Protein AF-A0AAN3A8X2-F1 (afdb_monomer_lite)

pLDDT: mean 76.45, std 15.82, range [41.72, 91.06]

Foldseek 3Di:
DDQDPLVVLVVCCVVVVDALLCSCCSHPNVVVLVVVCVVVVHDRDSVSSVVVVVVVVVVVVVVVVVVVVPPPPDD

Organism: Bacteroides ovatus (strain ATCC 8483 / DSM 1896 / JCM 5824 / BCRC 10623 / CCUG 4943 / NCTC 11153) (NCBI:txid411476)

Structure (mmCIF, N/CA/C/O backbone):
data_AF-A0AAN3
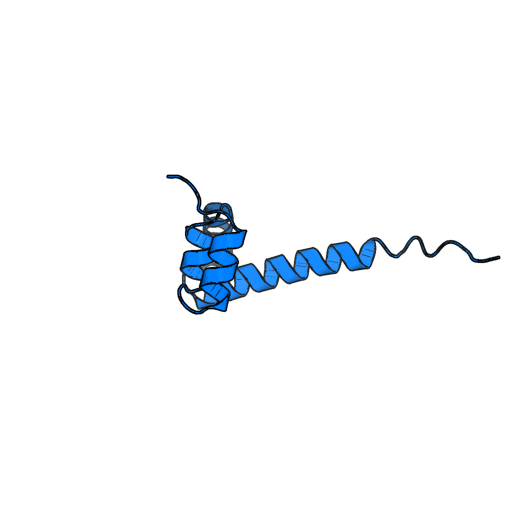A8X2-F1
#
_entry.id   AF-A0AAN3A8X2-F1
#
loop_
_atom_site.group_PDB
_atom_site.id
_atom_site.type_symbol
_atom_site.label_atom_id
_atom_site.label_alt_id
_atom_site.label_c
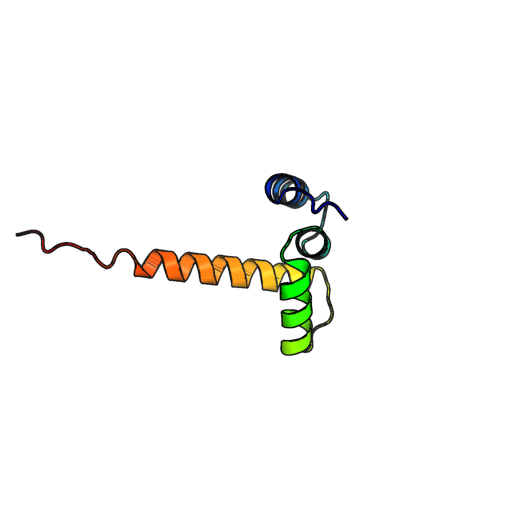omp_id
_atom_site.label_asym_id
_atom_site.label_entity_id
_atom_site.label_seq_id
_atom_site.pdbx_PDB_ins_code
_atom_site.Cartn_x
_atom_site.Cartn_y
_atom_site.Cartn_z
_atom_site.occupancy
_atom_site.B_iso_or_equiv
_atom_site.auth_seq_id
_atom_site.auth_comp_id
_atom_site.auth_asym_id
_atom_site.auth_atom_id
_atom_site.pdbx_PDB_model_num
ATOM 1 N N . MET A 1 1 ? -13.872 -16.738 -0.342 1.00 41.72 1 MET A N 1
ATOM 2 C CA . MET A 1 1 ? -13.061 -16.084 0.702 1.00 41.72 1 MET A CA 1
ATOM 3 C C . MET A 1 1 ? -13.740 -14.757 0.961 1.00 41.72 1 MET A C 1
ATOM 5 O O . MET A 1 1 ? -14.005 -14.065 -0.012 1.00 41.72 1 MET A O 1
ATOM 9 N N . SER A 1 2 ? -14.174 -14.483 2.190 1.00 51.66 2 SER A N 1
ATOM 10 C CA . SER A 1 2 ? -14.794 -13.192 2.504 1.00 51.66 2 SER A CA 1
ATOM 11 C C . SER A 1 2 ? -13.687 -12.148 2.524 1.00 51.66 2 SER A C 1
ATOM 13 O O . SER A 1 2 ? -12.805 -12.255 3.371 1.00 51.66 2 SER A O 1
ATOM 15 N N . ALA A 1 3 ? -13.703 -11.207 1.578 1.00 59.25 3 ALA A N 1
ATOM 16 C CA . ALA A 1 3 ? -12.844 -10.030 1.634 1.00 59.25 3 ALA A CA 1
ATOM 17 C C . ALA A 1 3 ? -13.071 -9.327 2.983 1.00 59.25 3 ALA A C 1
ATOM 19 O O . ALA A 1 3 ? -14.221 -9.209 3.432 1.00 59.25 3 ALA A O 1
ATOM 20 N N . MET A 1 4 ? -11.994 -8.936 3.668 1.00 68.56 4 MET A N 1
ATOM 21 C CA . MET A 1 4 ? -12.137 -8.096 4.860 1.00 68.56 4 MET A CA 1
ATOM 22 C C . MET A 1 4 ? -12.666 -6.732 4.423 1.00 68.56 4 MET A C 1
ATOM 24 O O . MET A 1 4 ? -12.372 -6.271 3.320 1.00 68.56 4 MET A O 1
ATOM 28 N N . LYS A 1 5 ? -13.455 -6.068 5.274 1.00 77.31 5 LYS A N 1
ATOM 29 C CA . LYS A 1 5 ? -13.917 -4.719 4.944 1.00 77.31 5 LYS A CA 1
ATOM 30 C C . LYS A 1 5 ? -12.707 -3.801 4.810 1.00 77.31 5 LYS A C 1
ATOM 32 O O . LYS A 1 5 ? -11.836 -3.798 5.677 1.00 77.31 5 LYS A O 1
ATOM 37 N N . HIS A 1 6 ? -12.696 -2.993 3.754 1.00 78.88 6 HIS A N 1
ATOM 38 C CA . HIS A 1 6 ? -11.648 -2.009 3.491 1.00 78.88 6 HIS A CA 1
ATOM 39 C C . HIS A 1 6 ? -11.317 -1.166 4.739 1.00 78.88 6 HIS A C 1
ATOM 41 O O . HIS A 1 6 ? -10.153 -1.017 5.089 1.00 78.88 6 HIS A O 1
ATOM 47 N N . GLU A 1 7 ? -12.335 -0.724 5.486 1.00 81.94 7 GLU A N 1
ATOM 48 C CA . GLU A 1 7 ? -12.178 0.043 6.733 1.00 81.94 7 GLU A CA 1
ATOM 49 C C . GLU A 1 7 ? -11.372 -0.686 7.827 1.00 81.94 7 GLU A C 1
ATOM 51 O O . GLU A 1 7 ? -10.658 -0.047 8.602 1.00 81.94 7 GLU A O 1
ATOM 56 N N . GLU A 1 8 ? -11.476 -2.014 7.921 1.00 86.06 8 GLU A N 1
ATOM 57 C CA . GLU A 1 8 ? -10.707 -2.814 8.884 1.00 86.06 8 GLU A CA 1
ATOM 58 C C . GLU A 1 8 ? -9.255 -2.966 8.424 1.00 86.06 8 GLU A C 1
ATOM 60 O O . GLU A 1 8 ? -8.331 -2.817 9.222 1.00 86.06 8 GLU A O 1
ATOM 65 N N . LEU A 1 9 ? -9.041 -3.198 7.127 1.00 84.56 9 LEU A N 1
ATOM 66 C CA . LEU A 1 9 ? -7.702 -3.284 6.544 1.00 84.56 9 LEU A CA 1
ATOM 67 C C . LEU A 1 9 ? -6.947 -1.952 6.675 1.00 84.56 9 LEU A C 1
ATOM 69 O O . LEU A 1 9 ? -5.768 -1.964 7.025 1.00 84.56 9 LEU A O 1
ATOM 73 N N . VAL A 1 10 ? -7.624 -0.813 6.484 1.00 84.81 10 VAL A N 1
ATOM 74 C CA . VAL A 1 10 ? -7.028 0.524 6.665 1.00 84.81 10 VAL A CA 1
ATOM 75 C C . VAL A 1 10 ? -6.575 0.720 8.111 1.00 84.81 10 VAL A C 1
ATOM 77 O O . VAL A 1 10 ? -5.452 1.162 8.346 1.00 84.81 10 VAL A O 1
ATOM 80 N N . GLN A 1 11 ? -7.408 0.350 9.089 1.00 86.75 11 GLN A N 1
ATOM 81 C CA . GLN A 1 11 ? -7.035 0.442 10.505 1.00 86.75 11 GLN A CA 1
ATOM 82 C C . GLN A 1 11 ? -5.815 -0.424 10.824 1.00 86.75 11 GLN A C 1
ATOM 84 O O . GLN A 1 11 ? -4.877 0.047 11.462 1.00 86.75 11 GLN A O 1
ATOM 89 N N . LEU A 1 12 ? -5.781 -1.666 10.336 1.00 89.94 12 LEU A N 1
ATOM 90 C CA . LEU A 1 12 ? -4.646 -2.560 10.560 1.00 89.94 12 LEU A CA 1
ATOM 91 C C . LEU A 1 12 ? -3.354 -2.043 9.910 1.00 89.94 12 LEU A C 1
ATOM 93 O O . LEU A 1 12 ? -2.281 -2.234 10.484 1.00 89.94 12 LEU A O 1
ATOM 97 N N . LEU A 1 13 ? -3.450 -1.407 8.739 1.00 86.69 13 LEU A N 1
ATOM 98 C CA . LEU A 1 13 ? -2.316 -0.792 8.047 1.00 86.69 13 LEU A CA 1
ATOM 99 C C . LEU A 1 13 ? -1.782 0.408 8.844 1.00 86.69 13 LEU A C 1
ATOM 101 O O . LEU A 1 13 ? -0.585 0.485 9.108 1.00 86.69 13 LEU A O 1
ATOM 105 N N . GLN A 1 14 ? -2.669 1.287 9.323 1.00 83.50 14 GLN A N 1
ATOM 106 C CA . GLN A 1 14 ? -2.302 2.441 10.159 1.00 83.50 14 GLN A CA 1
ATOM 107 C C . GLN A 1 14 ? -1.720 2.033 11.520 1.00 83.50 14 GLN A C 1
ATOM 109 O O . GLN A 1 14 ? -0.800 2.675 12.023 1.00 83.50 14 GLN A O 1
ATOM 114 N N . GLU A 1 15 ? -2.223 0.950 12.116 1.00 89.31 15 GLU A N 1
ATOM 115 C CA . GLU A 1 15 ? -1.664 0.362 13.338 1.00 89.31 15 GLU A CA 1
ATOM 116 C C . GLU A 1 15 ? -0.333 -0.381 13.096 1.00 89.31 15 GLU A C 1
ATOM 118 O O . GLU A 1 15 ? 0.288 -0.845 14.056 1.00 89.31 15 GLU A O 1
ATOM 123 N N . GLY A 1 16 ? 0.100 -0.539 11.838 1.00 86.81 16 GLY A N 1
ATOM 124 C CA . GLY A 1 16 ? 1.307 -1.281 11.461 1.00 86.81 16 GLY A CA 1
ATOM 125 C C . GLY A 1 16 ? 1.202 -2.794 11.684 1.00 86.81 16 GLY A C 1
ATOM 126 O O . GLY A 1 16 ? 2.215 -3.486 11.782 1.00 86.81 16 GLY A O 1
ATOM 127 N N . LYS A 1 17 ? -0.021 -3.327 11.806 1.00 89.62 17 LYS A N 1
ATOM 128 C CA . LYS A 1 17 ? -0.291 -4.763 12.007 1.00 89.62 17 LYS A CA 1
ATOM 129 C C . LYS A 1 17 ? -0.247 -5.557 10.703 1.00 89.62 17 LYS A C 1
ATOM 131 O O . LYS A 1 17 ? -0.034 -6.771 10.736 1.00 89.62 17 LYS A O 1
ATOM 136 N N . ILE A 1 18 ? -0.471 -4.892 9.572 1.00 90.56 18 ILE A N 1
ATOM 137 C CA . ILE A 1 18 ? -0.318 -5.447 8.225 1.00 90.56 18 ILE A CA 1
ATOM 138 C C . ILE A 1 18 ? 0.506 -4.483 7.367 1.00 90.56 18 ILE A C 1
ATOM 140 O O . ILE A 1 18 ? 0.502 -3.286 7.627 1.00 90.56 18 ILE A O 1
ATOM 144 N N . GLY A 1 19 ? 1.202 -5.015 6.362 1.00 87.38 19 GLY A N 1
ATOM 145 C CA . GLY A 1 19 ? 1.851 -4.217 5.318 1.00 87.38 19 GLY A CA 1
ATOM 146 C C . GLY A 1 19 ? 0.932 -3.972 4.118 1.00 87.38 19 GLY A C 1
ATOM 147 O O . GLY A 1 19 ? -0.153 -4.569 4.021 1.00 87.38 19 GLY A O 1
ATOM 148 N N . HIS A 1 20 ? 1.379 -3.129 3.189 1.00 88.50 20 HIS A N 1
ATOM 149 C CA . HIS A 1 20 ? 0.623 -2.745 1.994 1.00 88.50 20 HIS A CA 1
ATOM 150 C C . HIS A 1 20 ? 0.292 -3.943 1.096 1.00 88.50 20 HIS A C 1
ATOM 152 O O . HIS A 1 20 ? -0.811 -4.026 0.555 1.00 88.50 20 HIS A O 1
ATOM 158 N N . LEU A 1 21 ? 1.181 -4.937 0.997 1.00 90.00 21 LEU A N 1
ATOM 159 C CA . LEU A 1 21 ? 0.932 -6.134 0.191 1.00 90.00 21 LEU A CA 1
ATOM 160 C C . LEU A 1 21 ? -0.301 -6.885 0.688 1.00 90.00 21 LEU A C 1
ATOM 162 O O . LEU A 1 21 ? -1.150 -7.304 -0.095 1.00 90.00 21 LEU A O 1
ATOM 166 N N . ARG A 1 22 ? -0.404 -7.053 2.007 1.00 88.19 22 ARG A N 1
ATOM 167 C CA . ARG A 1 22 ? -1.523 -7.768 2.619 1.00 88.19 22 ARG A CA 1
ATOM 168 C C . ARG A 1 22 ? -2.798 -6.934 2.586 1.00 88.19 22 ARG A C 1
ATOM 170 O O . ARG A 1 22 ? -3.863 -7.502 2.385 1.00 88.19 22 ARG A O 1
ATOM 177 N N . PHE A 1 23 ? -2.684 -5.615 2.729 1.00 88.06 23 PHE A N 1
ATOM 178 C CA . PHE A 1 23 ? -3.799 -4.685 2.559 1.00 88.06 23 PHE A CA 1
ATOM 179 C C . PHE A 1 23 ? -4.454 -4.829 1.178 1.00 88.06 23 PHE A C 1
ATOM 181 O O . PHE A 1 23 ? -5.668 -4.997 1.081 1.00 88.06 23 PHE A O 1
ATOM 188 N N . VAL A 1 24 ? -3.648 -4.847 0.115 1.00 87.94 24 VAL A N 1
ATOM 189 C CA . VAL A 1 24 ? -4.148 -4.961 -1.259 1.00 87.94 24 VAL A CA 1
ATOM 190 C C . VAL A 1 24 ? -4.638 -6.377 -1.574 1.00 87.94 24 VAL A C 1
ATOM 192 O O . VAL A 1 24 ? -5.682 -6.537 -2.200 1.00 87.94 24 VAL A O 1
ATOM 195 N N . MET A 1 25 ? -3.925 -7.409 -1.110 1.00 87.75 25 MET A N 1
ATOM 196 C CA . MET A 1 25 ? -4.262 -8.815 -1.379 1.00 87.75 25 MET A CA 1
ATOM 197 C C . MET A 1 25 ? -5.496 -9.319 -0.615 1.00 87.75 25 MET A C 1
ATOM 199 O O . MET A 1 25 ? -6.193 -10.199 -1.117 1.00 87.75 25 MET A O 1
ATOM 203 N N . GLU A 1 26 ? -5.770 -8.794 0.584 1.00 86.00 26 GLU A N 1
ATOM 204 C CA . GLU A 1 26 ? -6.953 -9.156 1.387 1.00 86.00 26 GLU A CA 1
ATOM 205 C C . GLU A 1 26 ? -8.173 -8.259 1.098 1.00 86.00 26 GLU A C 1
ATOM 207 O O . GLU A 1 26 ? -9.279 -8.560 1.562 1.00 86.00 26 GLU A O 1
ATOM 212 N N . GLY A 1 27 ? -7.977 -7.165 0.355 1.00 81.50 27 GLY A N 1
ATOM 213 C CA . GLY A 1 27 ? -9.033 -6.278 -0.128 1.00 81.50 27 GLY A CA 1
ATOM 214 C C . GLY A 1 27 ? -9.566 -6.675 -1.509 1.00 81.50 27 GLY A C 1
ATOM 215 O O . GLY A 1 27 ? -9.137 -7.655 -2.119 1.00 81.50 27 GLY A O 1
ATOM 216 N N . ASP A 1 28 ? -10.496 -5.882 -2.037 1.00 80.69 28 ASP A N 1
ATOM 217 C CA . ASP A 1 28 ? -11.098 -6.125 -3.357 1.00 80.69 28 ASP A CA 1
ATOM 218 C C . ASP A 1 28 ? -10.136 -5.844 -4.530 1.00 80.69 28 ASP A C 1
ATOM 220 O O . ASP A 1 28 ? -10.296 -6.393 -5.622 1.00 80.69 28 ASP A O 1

----------

Work task
In the data above, start at the line that has "ATOM 57 C CA", stop after the line that has "ATOM 73 N N", and print every line in between exactly as it stands.

Exercise result
ATOM 57 C CA . GLU A 1 8 ? -10.707 -2.814 8.884 1.00 86.06 8 GLU A CA 1
ATOM 58 C C . GLU A 1 8 ? -9.255 -2.966 8.424 1.00 86.06 8 GLU A C 1
ATOM 60 O O . GLU A 1 8 ? -8.331 -2.817 9.222 1.00 86.06 8 GLU A O 1
ATOM 65 N N . LEU A 1 9 ? -9.041 -3.198 7.127 1.00 84.56 9 LEU A N 1
ATOM 66 C CA . LEU A 1 9 ? -7.702 -3.284 6.544 1.00 84.56 9 LEU A CA 1
ATOM 67 C C . LEU A 1 9 ? -6.947 -1.952 6.675 1.00 84.56 9 LEU A C 1
ATOM 69 O O . LEU A 1 9 ? -5.768 -1.964 7.025 1.00 84.56 9 LEU A O 1
ATOM 73 N N . VAL A 1 10 ? -7.624 -0.813 6.484 1.00 84.81 10 VAL A N 1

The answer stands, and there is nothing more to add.